其中主要取决于 3 个因素 - 1. 数据大小 2. 你在看什么样的表演 3. 可以为#2 折衷的空间（内存）量

一般std::sort() 在 nlogn 的平均表现 -

复杂性最后：执行大约 N*log2(N)（其中 N 是这个距离）元素的比较，以及最多元素交换（或移动）。

现在，如果您的用例涉及过于频繁调用的排序方法，那么预排序和保存向量可能是有意义的 - 在这种情况下，您将获得可观的性能提升。现在，在这个设计中，您必须考虑集合是否可修改？如果是，那么多久一次？
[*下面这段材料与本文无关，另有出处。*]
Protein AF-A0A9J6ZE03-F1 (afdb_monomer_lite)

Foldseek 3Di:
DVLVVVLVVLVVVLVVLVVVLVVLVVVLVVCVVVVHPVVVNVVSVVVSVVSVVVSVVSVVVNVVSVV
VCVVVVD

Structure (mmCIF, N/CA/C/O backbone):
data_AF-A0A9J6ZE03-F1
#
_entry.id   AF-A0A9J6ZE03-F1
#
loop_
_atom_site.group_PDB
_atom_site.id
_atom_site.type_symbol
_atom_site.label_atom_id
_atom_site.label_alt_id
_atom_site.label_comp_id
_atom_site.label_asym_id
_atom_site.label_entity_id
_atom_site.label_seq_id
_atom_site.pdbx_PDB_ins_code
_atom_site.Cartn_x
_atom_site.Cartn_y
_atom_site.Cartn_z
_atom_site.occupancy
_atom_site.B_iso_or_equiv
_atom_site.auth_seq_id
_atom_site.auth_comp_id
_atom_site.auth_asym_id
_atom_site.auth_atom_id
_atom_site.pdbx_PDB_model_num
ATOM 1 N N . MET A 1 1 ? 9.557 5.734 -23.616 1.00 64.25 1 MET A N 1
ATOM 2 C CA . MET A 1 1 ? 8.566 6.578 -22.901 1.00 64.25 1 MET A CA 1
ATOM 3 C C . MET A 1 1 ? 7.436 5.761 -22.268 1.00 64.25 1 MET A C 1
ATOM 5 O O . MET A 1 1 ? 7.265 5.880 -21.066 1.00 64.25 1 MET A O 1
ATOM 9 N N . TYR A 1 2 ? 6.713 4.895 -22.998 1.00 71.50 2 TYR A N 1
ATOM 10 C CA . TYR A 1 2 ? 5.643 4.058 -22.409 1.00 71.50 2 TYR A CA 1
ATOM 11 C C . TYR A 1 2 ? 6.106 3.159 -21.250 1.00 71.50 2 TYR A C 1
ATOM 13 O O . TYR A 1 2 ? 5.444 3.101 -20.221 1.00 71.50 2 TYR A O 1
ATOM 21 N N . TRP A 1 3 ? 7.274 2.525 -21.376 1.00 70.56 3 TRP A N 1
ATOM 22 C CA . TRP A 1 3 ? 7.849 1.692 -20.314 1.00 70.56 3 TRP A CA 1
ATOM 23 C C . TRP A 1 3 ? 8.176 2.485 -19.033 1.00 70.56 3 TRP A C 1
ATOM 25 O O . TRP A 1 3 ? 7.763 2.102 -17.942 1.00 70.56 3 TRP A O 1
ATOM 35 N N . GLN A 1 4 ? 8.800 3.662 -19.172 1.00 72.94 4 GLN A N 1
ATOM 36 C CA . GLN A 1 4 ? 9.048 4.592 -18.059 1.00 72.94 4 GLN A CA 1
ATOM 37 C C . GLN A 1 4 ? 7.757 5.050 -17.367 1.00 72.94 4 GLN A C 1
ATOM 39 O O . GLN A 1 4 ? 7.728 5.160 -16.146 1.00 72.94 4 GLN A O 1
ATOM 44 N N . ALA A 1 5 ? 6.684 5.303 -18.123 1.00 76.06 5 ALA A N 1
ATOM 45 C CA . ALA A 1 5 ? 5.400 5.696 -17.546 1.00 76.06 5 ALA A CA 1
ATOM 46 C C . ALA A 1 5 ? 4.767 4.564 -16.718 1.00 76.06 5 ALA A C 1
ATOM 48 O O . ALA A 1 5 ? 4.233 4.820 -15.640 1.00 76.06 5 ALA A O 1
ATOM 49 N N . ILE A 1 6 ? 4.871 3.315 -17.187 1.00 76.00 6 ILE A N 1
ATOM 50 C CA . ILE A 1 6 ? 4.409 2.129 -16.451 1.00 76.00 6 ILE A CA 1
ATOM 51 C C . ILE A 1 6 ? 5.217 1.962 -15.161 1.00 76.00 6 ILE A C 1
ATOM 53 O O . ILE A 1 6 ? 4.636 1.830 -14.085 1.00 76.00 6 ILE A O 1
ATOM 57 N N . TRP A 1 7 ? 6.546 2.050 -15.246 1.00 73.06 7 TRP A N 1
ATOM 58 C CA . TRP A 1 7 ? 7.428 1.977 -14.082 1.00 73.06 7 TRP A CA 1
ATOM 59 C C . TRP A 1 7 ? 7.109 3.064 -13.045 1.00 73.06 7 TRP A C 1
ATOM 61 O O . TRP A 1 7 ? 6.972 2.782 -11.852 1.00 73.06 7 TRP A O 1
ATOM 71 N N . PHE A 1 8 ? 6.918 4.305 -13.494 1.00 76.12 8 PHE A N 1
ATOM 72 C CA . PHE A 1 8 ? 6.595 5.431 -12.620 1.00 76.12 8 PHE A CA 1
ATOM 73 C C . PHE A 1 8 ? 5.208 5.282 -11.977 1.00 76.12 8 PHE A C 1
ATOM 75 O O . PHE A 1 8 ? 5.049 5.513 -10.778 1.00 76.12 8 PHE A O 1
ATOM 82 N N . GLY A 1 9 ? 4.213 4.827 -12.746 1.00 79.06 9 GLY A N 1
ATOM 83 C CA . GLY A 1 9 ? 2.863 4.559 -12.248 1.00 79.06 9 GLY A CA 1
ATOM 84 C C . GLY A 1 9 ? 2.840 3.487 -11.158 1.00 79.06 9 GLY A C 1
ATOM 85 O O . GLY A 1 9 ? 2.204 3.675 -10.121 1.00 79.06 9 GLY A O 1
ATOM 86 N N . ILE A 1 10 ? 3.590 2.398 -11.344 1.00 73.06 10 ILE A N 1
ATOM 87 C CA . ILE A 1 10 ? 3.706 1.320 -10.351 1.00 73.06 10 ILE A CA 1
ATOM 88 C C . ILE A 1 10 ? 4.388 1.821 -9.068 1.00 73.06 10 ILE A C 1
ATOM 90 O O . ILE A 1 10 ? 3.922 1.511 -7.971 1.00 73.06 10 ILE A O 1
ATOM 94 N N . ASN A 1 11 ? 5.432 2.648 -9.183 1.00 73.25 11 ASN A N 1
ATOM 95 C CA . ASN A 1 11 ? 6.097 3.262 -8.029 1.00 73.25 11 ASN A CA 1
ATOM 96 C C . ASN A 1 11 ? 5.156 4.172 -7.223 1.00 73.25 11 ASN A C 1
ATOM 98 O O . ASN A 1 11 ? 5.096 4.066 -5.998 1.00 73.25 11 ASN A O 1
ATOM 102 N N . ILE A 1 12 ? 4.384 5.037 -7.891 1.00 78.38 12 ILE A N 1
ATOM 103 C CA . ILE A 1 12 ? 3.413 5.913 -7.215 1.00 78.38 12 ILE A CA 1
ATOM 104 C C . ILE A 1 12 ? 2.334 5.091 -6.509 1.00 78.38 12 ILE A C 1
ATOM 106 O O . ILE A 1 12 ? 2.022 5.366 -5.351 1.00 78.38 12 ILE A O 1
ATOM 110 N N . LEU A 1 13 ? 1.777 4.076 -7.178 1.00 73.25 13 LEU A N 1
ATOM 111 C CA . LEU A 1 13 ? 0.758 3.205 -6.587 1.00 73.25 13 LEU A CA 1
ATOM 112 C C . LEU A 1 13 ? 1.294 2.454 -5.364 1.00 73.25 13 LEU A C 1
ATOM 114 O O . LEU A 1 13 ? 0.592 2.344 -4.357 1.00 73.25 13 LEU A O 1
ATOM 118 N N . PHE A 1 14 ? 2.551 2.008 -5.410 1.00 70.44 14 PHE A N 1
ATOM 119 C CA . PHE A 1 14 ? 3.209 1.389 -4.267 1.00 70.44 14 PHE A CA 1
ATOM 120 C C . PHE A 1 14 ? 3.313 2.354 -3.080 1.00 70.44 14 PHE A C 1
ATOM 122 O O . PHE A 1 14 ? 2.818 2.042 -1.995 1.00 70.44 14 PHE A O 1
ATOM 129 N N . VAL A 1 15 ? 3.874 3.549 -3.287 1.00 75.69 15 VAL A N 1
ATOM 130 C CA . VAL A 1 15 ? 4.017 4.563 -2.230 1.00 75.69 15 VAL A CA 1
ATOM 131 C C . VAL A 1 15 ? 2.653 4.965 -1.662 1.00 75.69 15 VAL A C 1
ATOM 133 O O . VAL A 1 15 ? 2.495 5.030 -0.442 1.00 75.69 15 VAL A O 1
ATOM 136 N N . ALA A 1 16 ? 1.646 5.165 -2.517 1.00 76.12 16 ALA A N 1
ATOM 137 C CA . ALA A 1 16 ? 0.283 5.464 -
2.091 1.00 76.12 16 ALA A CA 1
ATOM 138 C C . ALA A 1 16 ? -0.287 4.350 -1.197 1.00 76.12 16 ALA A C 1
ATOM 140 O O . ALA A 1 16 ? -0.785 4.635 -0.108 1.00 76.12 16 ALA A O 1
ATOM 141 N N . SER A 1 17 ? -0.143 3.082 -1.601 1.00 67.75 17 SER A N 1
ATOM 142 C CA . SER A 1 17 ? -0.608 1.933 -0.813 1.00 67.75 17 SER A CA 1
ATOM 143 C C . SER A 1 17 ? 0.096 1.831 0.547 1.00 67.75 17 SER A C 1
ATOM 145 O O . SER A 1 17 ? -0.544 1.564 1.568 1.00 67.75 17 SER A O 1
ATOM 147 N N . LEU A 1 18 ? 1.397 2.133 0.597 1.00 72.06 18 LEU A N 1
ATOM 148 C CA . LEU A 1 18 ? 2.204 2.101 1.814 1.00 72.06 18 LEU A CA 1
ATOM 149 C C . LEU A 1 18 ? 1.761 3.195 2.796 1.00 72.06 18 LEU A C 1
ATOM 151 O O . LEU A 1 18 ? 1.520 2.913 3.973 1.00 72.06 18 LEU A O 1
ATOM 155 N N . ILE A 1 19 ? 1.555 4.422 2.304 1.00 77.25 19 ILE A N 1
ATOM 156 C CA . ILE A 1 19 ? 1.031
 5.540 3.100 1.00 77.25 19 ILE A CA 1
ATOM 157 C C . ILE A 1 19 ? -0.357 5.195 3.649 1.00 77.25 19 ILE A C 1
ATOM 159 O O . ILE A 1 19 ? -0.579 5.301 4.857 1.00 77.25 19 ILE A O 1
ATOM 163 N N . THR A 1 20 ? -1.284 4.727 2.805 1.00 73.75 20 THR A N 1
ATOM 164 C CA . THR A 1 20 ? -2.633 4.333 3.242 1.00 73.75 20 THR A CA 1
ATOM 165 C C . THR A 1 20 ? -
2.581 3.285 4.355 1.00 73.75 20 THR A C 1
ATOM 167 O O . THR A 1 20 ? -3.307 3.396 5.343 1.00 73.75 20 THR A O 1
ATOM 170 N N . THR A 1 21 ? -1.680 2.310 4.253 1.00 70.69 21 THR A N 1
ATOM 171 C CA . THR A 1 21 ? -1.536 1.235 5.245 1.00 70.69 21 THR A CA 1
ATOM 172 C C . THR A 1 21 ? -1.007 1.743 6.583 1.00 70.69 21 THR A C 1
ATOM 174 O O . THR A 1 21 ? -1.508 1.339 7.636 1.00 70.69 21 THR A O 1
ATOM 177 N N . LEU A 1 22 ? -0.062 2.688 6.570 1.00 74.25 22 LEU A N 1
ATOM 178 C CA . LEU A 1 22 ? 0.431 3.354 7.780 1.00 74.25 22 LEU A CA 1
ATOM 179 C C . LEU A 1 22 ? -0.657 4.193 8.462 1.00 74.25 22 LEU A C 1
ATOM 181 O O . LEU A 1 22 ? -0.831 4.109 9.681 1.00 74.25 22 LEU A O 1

那么你必须考虑平均案例插入性能的影响。

总之这取决于

【讨论】：

【参考方案6】：

您应该为存储在主向量中的对象构建多个索引向量，并按各种标准对它们进行排序，而不是对对象的向量进行排序（这对于具有许多字段的复杂对象来说相当昂贵）。

#include <algorithm>
...

::std::vector< Person > persons;
//  add persons...

::std::vector< ::std::size_t > sorted_indexes;
sorted_indexes.reserve(persons.size());

    ::std::size_t index;
    ::std::generate
    (
        sorted_indexes.begin()
    ,   sorted_indexes.end()
    ,   [&index]return index++;
    );

::std::sort
(
    sorted_indexes.begin()
,   sorted_indexes.end()
,   [&persons](::std::size_t const left, ::std::size_t const right)
    
        return Person::sortSurname(persons[left], persons[right]);
    
);
for(auto person_index: sorted_indexes)

    persons[person_index].print();

sortSurname 也应该采用 const 引用以避免复制：

static bool sortSurname(Person const & left, Person const & right)  return left.surname < right.surname; ;

【讨论】：

::std 中所有多余的 ::s 是怎么回事？这不只是我用std::reference_wrapper提出的解决方案的一个更复杂的版本吗？ @JesperJuhl :: in ::std 似乎只是多余的，直到您在非全局范围内遇到其他一些 std 命名空间并花了几天时间弄清楚为什么事情没有按应有的方式工作。使用引用包装器的解决方案基本上使用相同的方法，但是当使用索引将项目存储在向量中时，可能会提供将更多项目添加到主向量中将使所有引用无效。虽然在这个例子中它并不真正相关，因为原始向量不会改变。 @VTT，是的，你是对的 const 参考......我编辑了它。【参考方案7】：

如果向量很小或者元素复制起来很便宜，你可以在需要时重新排序，没有任何问题。

如果向量的元素很大且复制起来很昂贵，您可以以您需要的一种方式对向量进行一次排序，然后创建第二个 std::reference_wrappers 向量并以不同的方式排序，以创建第二个原始向量的“视图”，既不修改原始向量，也不将元素复制到第二个向量。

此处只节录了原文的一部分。